++++ Task input

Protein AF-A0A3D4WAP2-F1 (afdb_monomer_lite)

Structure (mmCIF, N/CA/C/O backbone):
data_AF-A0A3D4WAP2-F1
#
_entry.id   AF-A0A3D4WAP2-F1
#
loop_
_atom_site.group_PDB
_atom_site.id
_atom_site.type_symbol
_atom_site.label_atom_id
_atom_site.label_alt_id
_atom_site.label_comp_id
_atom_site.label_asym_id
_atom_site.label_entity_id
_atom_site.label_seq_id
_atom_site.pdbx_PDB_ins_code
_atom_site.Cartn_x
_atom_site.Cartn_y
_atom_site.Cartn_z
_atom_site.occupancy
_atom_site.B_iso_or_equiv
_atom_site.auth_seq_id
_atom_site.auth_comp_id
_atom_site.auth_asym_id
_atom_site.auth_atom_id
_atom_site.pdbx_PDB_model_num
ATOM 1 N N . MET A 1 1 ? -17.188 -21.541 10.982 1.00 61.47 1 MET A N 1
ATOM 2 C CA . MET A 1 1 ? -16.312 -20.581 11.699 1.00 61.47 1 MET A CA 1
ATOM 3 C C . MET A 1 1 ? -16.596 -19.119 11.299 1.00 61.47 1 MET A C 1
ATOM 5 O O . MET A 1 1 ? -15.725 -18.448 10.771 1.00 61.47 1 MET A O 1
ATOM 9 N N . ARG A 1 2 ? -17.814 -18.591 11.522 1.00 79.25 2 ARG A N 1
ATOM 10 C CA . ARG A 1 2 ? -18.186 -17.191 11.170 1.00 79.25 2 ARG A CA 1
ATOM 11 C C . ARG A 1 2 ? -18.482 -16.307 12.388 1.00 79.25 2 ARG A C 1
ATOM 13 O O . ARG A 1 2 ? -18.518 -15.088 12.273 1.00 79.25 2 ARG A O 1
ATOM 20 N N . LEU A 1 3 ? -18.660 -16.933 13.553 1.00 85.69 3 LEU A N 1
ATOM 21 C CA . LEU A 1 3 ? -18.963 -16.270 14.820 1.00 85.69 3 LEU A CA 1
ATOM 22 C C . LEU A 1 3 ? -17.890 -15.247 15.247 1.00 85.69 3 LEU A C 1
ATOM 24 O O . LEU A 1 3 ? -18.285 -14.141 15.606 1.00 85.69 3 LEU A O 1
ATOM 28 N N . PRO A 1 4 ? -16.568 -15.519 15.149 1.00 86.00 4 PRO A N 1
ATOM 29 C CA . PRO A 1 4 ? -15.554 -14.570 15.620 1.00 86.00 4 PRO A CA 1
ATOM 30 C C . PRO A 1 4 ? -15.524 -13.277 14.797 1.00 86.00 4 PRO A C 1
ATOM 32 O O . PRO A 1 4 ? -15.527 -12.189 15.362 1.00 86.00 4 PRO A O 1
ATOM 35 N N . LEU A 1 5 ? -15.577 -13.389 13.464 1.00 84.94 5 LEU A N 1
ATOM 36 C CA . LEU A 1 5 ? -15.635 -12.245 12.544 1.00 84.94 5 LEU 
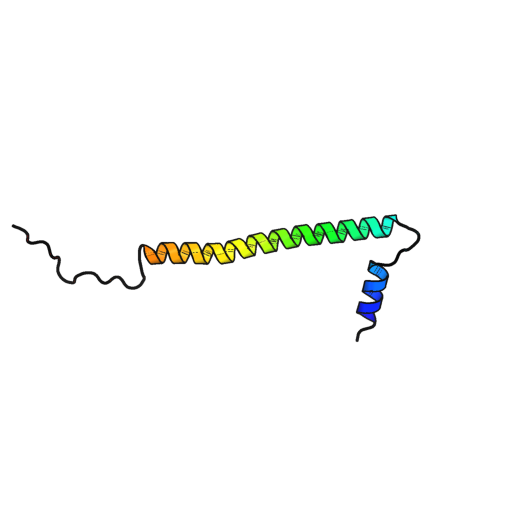A CA 1
ATOM 37 C C . LEU A 1 5 ? -16.915 -11.420 12.735 1.00 84.94 5 LEU A C 1
ATOM 39 O O . LEU A 1 5 ? -16.861 -10.191 12.751 1.00 84.94 5 LEU A O 1
ATOM 43 N N . PHE A 1 6 ? -18.059 -12.086 12.928 1.00 85.38 6 PHE A N 1
ATOM 44 C CA . PHE A 1 6 ? -19.335 -11.417 13.184 1.00 85.38 6 PHE A CA 1
ATOM 45 C C . PHE A 1 6 ? -19.320 -10.628 14.503 1.00 85.38 6 PHE A C 1
ATOM 47 O O . PHE A 1 6 ? -19.780 -9.486 14.550 1.00 85.38 6 PHE A O 1
ATOM 54 N N . ILE A 1 7 ? -18.744 -11.203 15.564 1.00 83.75 7 ILE A N 1
ATOM 55 C CA . ILE A 1 7 ? -18.606 -10.538 16.867 1.00 83.75 7 ILE A CA 1
ATOM 56 C C . ILE A 1 7 ? -17.603 -9.381 16.775 1.00 83.75 7 ILE A C 1
ATOM 58 O O . ILE A 1 7 ? -17.910 -8.286 17.243 1.00 83.75 7 ILE A O 1
ATOM 62 N N . ALA A 1 8 ? -16.455 -9.577 16.121 1.00 84.06 8 ALA A N 1
ATOM 63 C CA . ALA A 1 8 ? -15.433 -8.544 15.953 1.00 84.06 8 ALA A CA 1
ATOM 64 C C . ALA A 1 8 ? -15.973 -7.315 15.205 1.00 84.06 8 ALA A C 1
ATOM 66 O O . ALA A 1 8 ? -15.853 -6.194 15.698 1.00 84.06 8 ALA A O 1
ATOM 67 N N . TRP A 1 9 ? -16.648 -7.514 14.067 1.00 81.38 9 TRP A N 1
ATOM 68 C CA . TRP A 1 9 ? -17.239 -6.414 13.296 1.00 81.38 9 TRP A CA 1
ATOM 69 C C . TRP A 1 9 ? -18.340 -5.686 14.073 1.00 81.38 9 TRP A C 1
ATOM 71 O O . TRP A 1 9 ? -18.421 -4.456 14.048 1.00 81.38 9 TRP A O 1
ATOM 81 N N . ARG A 1 10 ? -19.171 -6.437 14.813 1.00 81.12 10 ARG A N 1
ATOM 82 C CA . ARG A 1 10 ? -20.203 -5.856 15.679 1.00 81.12 10 ARG A CA 1
ATOM 83 C C . ARG A 1 10 ? -19.586 -4.970 16.756 1.00 81.12 10 ARG A C 1
ATOM 85 O O . ARG A 1 10 ? -20.117 -3.894 16.996 1.00 81.12 10 ARG A O 1
ATOM 92 N N . TYR A 1 11 ? -18.489 -5.397 17.380 1.00 75.88 11 TYR A N 1
ATOM 93 C CA . TYR A 1 11 ? -17.807 -4.630 18.425 1.00 75.88 11 TYR A CA 1
ATOM 94 C C . TYR A 1 11 ? -17.072 -3.405 17.878 1.00 75.88 11 TYR A C 1
ATOM 96 O O . TYR A 1 11 ? -17.141 -2.347 18.497 1.00 75.88 11 TYR A O 1
ATOM 104 N N . LEU A 1 12 ? -16.453 -3.515 16.701 1.00 77.69 12 LEU A N 1
ATOM 105 C CA . LEU A 1 12 ? -15.742 -2.413 16.047 1.00 77.69 12 LEU A CA 1
ATOM 106 C C . LEU A 1 12 ? -16.695 -1.285 15.611 1.00 77.69 12 LEU A C 1
ATOM 108 O O . LEU A 1 12 ? -16.326 -0.117 15.635 1.00 77.69 12 LEU A O 1
ATOM 112 N N . LYS A 1 13 ? -17.945 -1.624 15.268 1.00 69.94 13 LYS A N 1
ATOM 113 C CA . LYS A 1 13 ? -18.985 -0.673 14.837 1.00 69.94 13 LYS A CA 1
ATOM 114 C C . LYS A 1 13 ? -20.024 -0.344 15.924 1.00 69.94 13 LYS A C 1
ATOM 116 O O . LYS A 1 13 ? -21.012 0.338 15.644 1.00 69.94 13 LYS A O 1
ATOM 121 N N . SER A 1 14 ? -19.863 -0.860 17.146 1.00 66.94 14 SER A N 1
ATOM 122 C CA . SER A 1 14 ? -20.879 -0.750 18.200 1.00 66.94 14 SER A CA 1
ATOM 123 C C . SER A 1 14 ? -20.949 0.672 18.761 1.00 66.94 14 SER A C 1
ATOM 125 O O . SER A 1 14 ? -20.013 1.140 19.404 1.00 66.94 14 SER A O 1
ATOM 127 N N . LYS A 1 15 ? -22.111 1.326 18.626 1.00 57.75 15 LYS A N 1
ATOM 128 C CA . LYS A 1 15 ? -22.455 2.575 19.329 1.00 57.75 15 LYS A CA 1
ATOM 129 C C . LYS A 1 15 ? -22.592 2.313 20.836 1.00 57.75 15 LYS A C 1
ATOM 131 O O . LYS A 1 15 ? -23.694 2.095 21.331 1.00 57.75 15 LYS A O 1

++++++++

Look through the material above and print exactly the lines from the one containing "ATOM 113 C CA" to the one containing "ATOM 122 C CA", both included, and nothing more.

ATOM 113 C CA . LYS A 1 13 ? -18.985 -0.673 14.837 1.00 69.94 13 LYS A CA 1
ATOM 114 C C . LYS A 1 13 ? -20.024 -0.344 15.924 1.00 69.94 13 LYS A C 1
ATOM 116 O O . LYS A 1 13 ? -21.012 0.338 15.644 1.00 69.94 13 LYS A O 1
ATOM 121 N N . SER A 1 14 ? -19.863 -0.860 17.146 1.00 66.94 14 SER A N 1
ATOM 122 C CA . SER A 1 14 ? -20.879 -0.750 18.200 1.00 66.94 14 SER A CA 1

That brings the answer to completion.